[Recorded data Boundary: Start]

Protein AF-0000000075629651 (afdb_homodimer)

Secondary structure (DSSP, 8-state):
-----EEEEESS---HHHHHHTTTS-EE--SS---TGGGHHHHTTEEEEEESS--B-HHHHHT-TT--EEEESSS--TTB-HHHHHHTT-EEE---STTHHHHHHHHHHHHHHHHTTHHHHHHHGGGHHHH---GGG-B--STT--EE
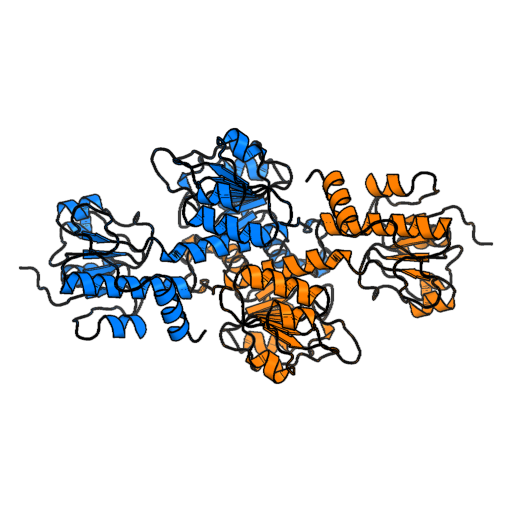EES-SHHHHHHHHHHHHTT---EEEE-SS--HHHHHHH--EE--HHHHHHH-SEEEE-----TTTTT-B-HHHHTTSPTT-EEEE-S-GGGBPTTHHHHHHHH-TT-EEEESS-SSSSPPTTSGGGGGGG-TTEEE-SS-TT-BHHHHHHHHHHHHHHHHHHHHHS-BSSB-STTPPBPSS-SS-HHHHHHHHHHHHT-/-----EEEEESS---HHHHHHTTTS-EE--SS---TGGGHHHHTTEEEEEESS--B-HHHHHT-TT--EEEESSS--TTB-HHHHHHTT-EEE---STTHHHHHHHHHHHHHHHHTTHHHHHHHGGGHHHH---GGG-B--STT--EEEES-SHHHHHHHHHHHHTT---EEEE-SS--HHHHHHH--EE--HHHHHHH-SEEEE-----TTTTT-B-HHHHTTSPTT-EEEE-S-GGGBPTTHHHHHHHH-TT-EEEESS-SSSSPPTTSGGGGGGG-TTEEE-SS-TT-BHHHHHHHHHHHHHHHHHHHHHS-BSSB-STTPPBPSS-SS-HHHHHHHHHHHHT-

Radius of gyration: 28.05 Å; Cα contacts (8 Å, |Δi|>4): 1575; chains: 2; bounding box: 54×97×60 Å

Solvent-accessible surface area (backbone atoms only — not comparable to full-atom values): 34684 Å² total; per-residue (Å²): 128,65,64,64,78,25,47,33,20,38,36,36,53,74,46,73,65,42,44,61,66,49,57,94,56,44,70,45,55,38,91,50,74,47,50,44,76,79,42,37,79,54,37,20,15,2,34,27,30,44,40,74,87,43,59,41,48,54,76,61,51,74,58,31,60,42,40,39,33,38,32,27,52,31,57,72,56,85,51,38,42,52,66,52,30,32,74,74,53,23,18,37,30,42,38,73,70,54,32,34,62,35,31,20,51,32,49,54,12,44,53,37,16,52,29,46,17,45,49,38,25,36,71,41,31,76,43,25,54,82,72,46,78,64,70,85,46,38,25,51,70,58,55,58,33,21,34,17,23,44,23,60,50,73,42,35,44,49,33,50,53,49,42,41,57,58,44,29,31,61,39,36,29,31,57,97,62,86,54,67,65,53,31,69,75,63,60,34,41,81,40,55,70,69,60,35,32,47,60,12,38,34,31,40,32,49,37,66,70,43,90,82,32,48,37,61,45,32,44,72,48,60,67,41,37,40,72,64,13,34,44,31,36,68,36,40,26,53,23,35,27,90,62,19,64,56,54,43,56,73,70,39,81,55,43,31,39,37,33,27,41,48,82,47,83,62,46,46,73,81,37,73,66,51,69,45,64,79,40,66,43,41,47,41,32,69,60,46,44,48,40,19,49,38,34,50,43,18,29,45,40,51,34,41,48,37,50,50,41,28,77,74,69,62,22,33,73,39,61,74,35,88,47,43,44,70,40,94,67,72,95,69,53,68,70,57,35,37,52,50,23,24,60,75,67,66,90,126,66,65,62,77,26,48,34,19,39,36,37,53,74,46,74,65,40,44,61,66,48,58,95,55,43,69,46,56,38,93,49,74,46,49,43,76,80,43,36,78,54,36,19,16,2,34,27,29,44,40,75,85,44,60,41,49,56,74,58,50,73,58,32,60,40,40,38,36,38,31,29,53,32,56,73,59,85,51,40,41,54,66,52,30,32,74,72,54,23,18,36,30,39,37,74,68,54,33,36,62,36,31,20,52,32,50,54,12,46,53,37,16,53,29,46,17,44,50,37,26,36,72,41,30,76,45,25,54,82,72,45,78,65,71,85,47,40,24,50,70,59,55,59,34,22,34,18,22,43,23,60,51,72,42,33,45,49,32,49,54,51,42,41,56,56,43,30,30,61,40,35,29,30,57,97,62,89,56,66,66,52,29,71,75,62,60,34,43,82,40,55,69,69,59,35,32,48,62,12,38,35,32,40,33,51,37,67,72,44,89,83,32,46,35,59,46,33,43,72,50,58,67,41,37,39,72,64,12,34,45,33,36,67,39,40,27,52,22,34,27,90,62,18,65,56,53,44,55,72,70,38,80,54,43,30,38,37,33,29,41,48,82,49,82,63,46,46,73,82,38,73,66,50,69,44,66,78,39,66,44,40,47,43,32,71,58,45,44,48,41,20,48,38,34,53,44,19,29,46,40,51,33,42,48,36,52,48,40,27,76,74,69,62,22,32,75,38,60,73,35,86,47,44,42,68,39,95,67,70,95,70,53,68,69,57,35,38,52,52,23,25,61,75,67,66,90

Organism: Aeropyrum pernix (strain ATCC 700893 / DSM 11879 / JCM 9820 / NBRC 100138 / K1) (NCBI:txid272557)

Foldseek 3Di:
DQQQQFAEEEQAADDPLLCVLCPPTGYHHDPHHDACVVCLSNQLSYQEYEYEPHADELVSLVSSRNHAEYEYLALDDPRYPQVSCVVSLHFYFYDNPLLLLLLLVLLVVLVCCLQQLVVVCVVCVVCCVPPHDCPVSHGDAQAAFAEEEADCPSNNVSNVVVSVVSHHDDYEYEDPDDDVVCCVPRVYYYDDLQVRQLRGLEYEYADEDDPVQFQCAALVSNLNHDFRREYEYLHEQRSHHVCSCLVNVVVRLRYAYEAAYHPDPPPDCPDSVVVCVNRSRYHYHRNCSRDDQLSSQLSSSQSSNQSVCCVVPVAGCGTPHDSGHHDPDRPDDSVRSSVVSCVSVVD/DQQQQFAEEEQAADDPLLCVLCPPTGYHHDPHHDACVVCLSNQLSYQEYEYEDHAAELVSLVSSRNHAEYEYLALDDPRYPQVSCVVSLHFYFYDNPLLLLLLLVLLVVLVCCLQQLVVVCVVCVVCCVPPHDCPVSHGDAQAAFAEEEADCPSNNVSNVVVSVVSHHDDYEYEDPDDDVVCCVPRVYYYDDLQVRQLRGLEYEYADEDDPVQFQCAALVSNLNHDFRREYEYLHEQRSHHVCSCLVNVVVRLRYAYEAAYHPDPPPDCPDSVVVCVNRSRYHYHRNCSRDDQLSSQLSSSQSSNQSVCCVVPVAGCGTPHPSGHHDPDRPDDSVVSSVVSCVSVVD

Structure (mmCIF, N/CA/C/O backbone):
data_AF-0000000075629651-model_v1
#
loop_
_entity.id
_entity.type
_entity.pdbx_description
1 polymer 'Glyoxylate reductase'
#
loop_
_atom_site.group_PDB
_atom_site.id
_atom_site.type_symbol
_atom_site.label_atom_id
_atom_site.label_alt_id
_atom_site.label_comp_id
_atom_site.label_asym_id
_atom_site.label_entity_id
_atom_site.label_seq_id
_atom_site.pdbx_PDB_ins_code
_atom_site.Cartn_x
_atom_site.Cartn_y
_atom_site.Cartn_z
_atom_site.occupancy
_atom_site.B_iso_or_equiv
_atom_site.auth_seq_id
_atom_site.auth_comp_id
_atom_site.auth_asym_id
_atom_site.auth_atom_id
_atom_site.pdbx_PDB_model_num
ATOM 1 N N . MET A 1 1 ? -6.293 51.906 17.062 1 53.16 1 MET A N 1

[Recorded data Boundary: End]

## What is expected
Skip every picture and transcribe the data above exactly.

## Solution to the problem
Protein AF-0000000075629651 (afdb_homodimer)

Secondary structure (DSSP, 8-state):
-----EEEEESS---HHHHHHTTTS-EE--SS---TGGGHHHHTTEEEEEESS--B-HHHHHT-TT--EEEESSS--TTB-HHHHHHTT-EEE---STTHHHHHHHHHHHHHHHHTTHHHHHHHGGGHHHH---GGG-B--STT--EE
EES-SHHHHHHHHHHHHTT---EEEE-SS--HHHHHHH--EE--HHHHHHH-SEEEE-----TTTTT-B-HHHHTTSPTT-EEEE-S-GGGBPTTHHHHHHHH-TT-EEEESS-SSSSPPTTSGGGGGGG-TTEEE-SS-TT-BHHHHHHHHHHHHHHHHHHHHHS-BSSB-STTPPBPSS-SS-HHHHHHHHHHHHT-/-----EEEEESS---HHHHHHTTTS-EE--SS---TGGGHHHHTTEEEEEESS--B-HHHHHT-TT--EEEESSS--TTB-HHHHHHTT-EEE---STTHHHHHHHHHHHHHHHHTTHHHHHHHGGGHHHH---GGG-B--STT--EEEES-SHHHHHHHHHHHHTT---EEEE-SS--HHHHHHH--EE--HHHHHHH-SEEEE-----TTTTT-B-HHHHTTSPTT-EEEE-S-GGGBPTTHHHHHHHH-TT-EEEESS-SSSSPPTTSGGGGGGG-TTEEE-SS-TT-BHHHHHHHHHHHHHHHHHHHHHS-BSSB-STTPPBPSS-SS-HHHHHHHHHHHHT-

Radius of gyration: 28.05 Å; Cα contacts (8 Å, |Δi|>4): 1575; chains: 2; bounding box: 54×97×60 Å

Solvent-accessible surface area (backbone atoms only — not comparable to full-atom values): 34684 Å² total; per-residue (Å²): 128,65,64,64,78,25,47,33,20,38,36,36,53,74,46,73,65,42,44,61,66,49,57,94,56,44,70,45,55,38,91,50,74,47,50,44,76,79,42,37,79,54,37,20,15,2,34,27,30,44,40,74,87,43,59,41,48,54,76,61,51,74,58,31,60,42,40,39,33,38,32,27,52,31,57,72,56,85,51,38,42,52,66,52,30,32,74,74,53,23,18,37,30,42,38,73,70,54,32,34,62,35,31,20,51,32,49,54,12,44,53,37,16,52,29,46,17,45,49,38,25,36,71,41,31,76,43,25,54,82,72,46,78,64,70,85,46,38,25,51,70,58,55,58,33,21,34,17,23,44,23,60,50,73,42,35,44,49,33,50,53,49,42,41,57,58,44,29,31,61,39,36,29,31,57,97,62,86,54,67,65,53,31,69,75,63,60,34,41,81,40,55,70,69,60,35,32,47,60,12,38,34,31,40,32,49,37,66,70,43,90,82,32,48,37,61,45,32,44,72,48,60,67,41,37,40,72,64,13,34,44,31,36,68,36,40,26,53,23,35,27,90,62,19,64,56,54,43,56,73,70,39,81,55,43,31,39,37,33,27,41,48,82,47,83,62,46,46,73,81,37,73,66,51,69,45,64,79,40,66,43,41,47,41,32,69,60,46,44,48,40,19,49,38,34,50,43,18,29,45,40,51,34,41,48,37,50,50,41,28,77,74,69,62,22,33,73,39,61,74,35,88,47,43,44,70,40,94,67,72,95,69,53,68,70,57,35,37,52,50,23,24,60,75,67,66,90,126,66,65,62,77,26,48,34,19,39,36,37,53,74,46,74,65,40,44,61,66,48,58,95,55,43,69,46,56,38,93,49,74,46,49,43,76,80,43,36,78,54,36,19,16,2,34,27,29,44,40,75,85,44,60,41,49,56,74,58,50,73,58,32,60,40,40,38,36,38,31,29,53,32,56,73,59,85,51,40,41,54,66,52,30,32,74,72,54,23,18,36,30,39,37,74,68,54,33,36,62,36,31,20,52,32,50,54,12,46,53,37,16,53,29,46,17,44,50,37,26,36,72,41,30,76,45,25,54,82,72,45,78,65,71,85,47,40,24,50,70,59,55,59,34,22,34,18,22,43,23,60,51,72,42,33,45,49,32,49,54,51,42,41,56,56,43,30,30,61,40,35,29,30,57,97,62,89,56,66,66,52,29,71,75,62,60,34,43,82,40,55,69,69,59,35,32,48,62,12,38,35,32,40,33,51,37,67,72,44,89,83,32,46,35,59,46,33,43,72,50,58,67,41,37,39,72,64,12,34,45,33,36,67,39,40,27,52,22,34,27,90,62,18,65,56,53,44,55,72,70,38,80,54,43,30,38,37,33,29,41,48,82,49,82,63,46,46,73,82,38,73,66,50,69,44,66,78,39,66,44,40,47,43,32,71,58,45,44,48,41,20,48,38,34,53,44,19,29,46,40,51,33,42,48,36,52,48,40,27,76,74,69,62,22,32,75,38,60,73,35,86,47,44,42,68,39,95,67,70,95,70,53,68,69,57,35,38,52,52,23,25,61,75,67,66,90

Organism: Aeropyrum pernix (strain ATCC 700893 / DSM 11879 / JCM 9820 / NBRC 100138 / K1) (NCBI:txid272557)

Foldseek 3Di:
DQQQQFAEEEQAADDPLLCVLCPPTGYHHDPHHDACVVCLSNQLSYQEYEYEPHADELVSLVSSRNHAEYEYLALDDPRYPQVSCVVSLHFYFYDNPLLLLLLLVLLVVLVCCLQQLVVVCVVCVVCCVPPHDCPVSHGDAQAAFAEEEADCPSNNVSNVVVSVVSHHDDYEYEDPDDDVVCCVPRVYYYDDLQVRQLRGLEYEYADEDDPVQFQCAALVSNLNHDFRREYEYLHEQRSHHVCSCLVNVVVRLRYAYEAAYHPDPPPDCPDSVVVCVNRSRYHYHRNCSRDDQLSSQLSSSQSSNQSVCCVVPVAGCGTPHDSGHHDPDRPDDSVRSSVVSCVSVVD/DQQQQFAEEEQAADDPLLCVLCPPTGYHHDPHHDACVVCLSNQLSYQEYEYEDHAAELVSLVSSRNHAEYEYLALDDPRYPQVSCVVSLHFYFYDNPLLLLLLLVLLVVLVCCLQQLVVVCVVCVVCCVPPHDCPVSHGDAQAAFAEEEADCPSNNVSNVVVSVVSHHDDYEYEDPDDDVVCCVPRVYYYDDLQVRQLRGLEYEYADEDDPVQFQCAALVSNLNHDFRREYEYLHEQRSHHVCSCLVNVVVRLRYAYEAAYHPDPPPDCPDSVVVCVNRSRYHYHRNCSRDDQLSSQLSSSQSSNQSVCCVVPVAGCGTPHPSGHHDPDRPDDSVVSSVVSCVSVVD

Structure (mmCIF, N/CA/C/O backbone):
data_AF-0000000075629651-model_v1
#
loop_
_entity.id
_entity.type
_entity.pdbx_description
1 polymer 'Glyoxylate reductase'
#
loop_
_atom_site.group_PDB
_atom_site.id
_atom_site.type_symbol
_atom_site.label_atom_id
_atom_site.label_alt_id
_atom_site.label_comp_id
_atom_site.label_asym_id
_atom_site.label_entity_id
_atom_site.label_seq_id
_atom_site.pdbx_PDB_ins_code
_atom_site.Cartn_x
_atom_site.Cartn_y
_atom_site.Cartn_z
_atom_site.occupancy
_atom_site.B_iso_or_equiv
_atom_site.auth_seq_id
_atom_site.auth_comp_id
_atom_site.auth_asym_id
_atom_site.auth_atom_id
_atom_site.pdbx_PDB_model_num
ATOM 1 N N . MET A 1 1 ? -6.293 51.906 17.062 1 53.16 1 MET A N 1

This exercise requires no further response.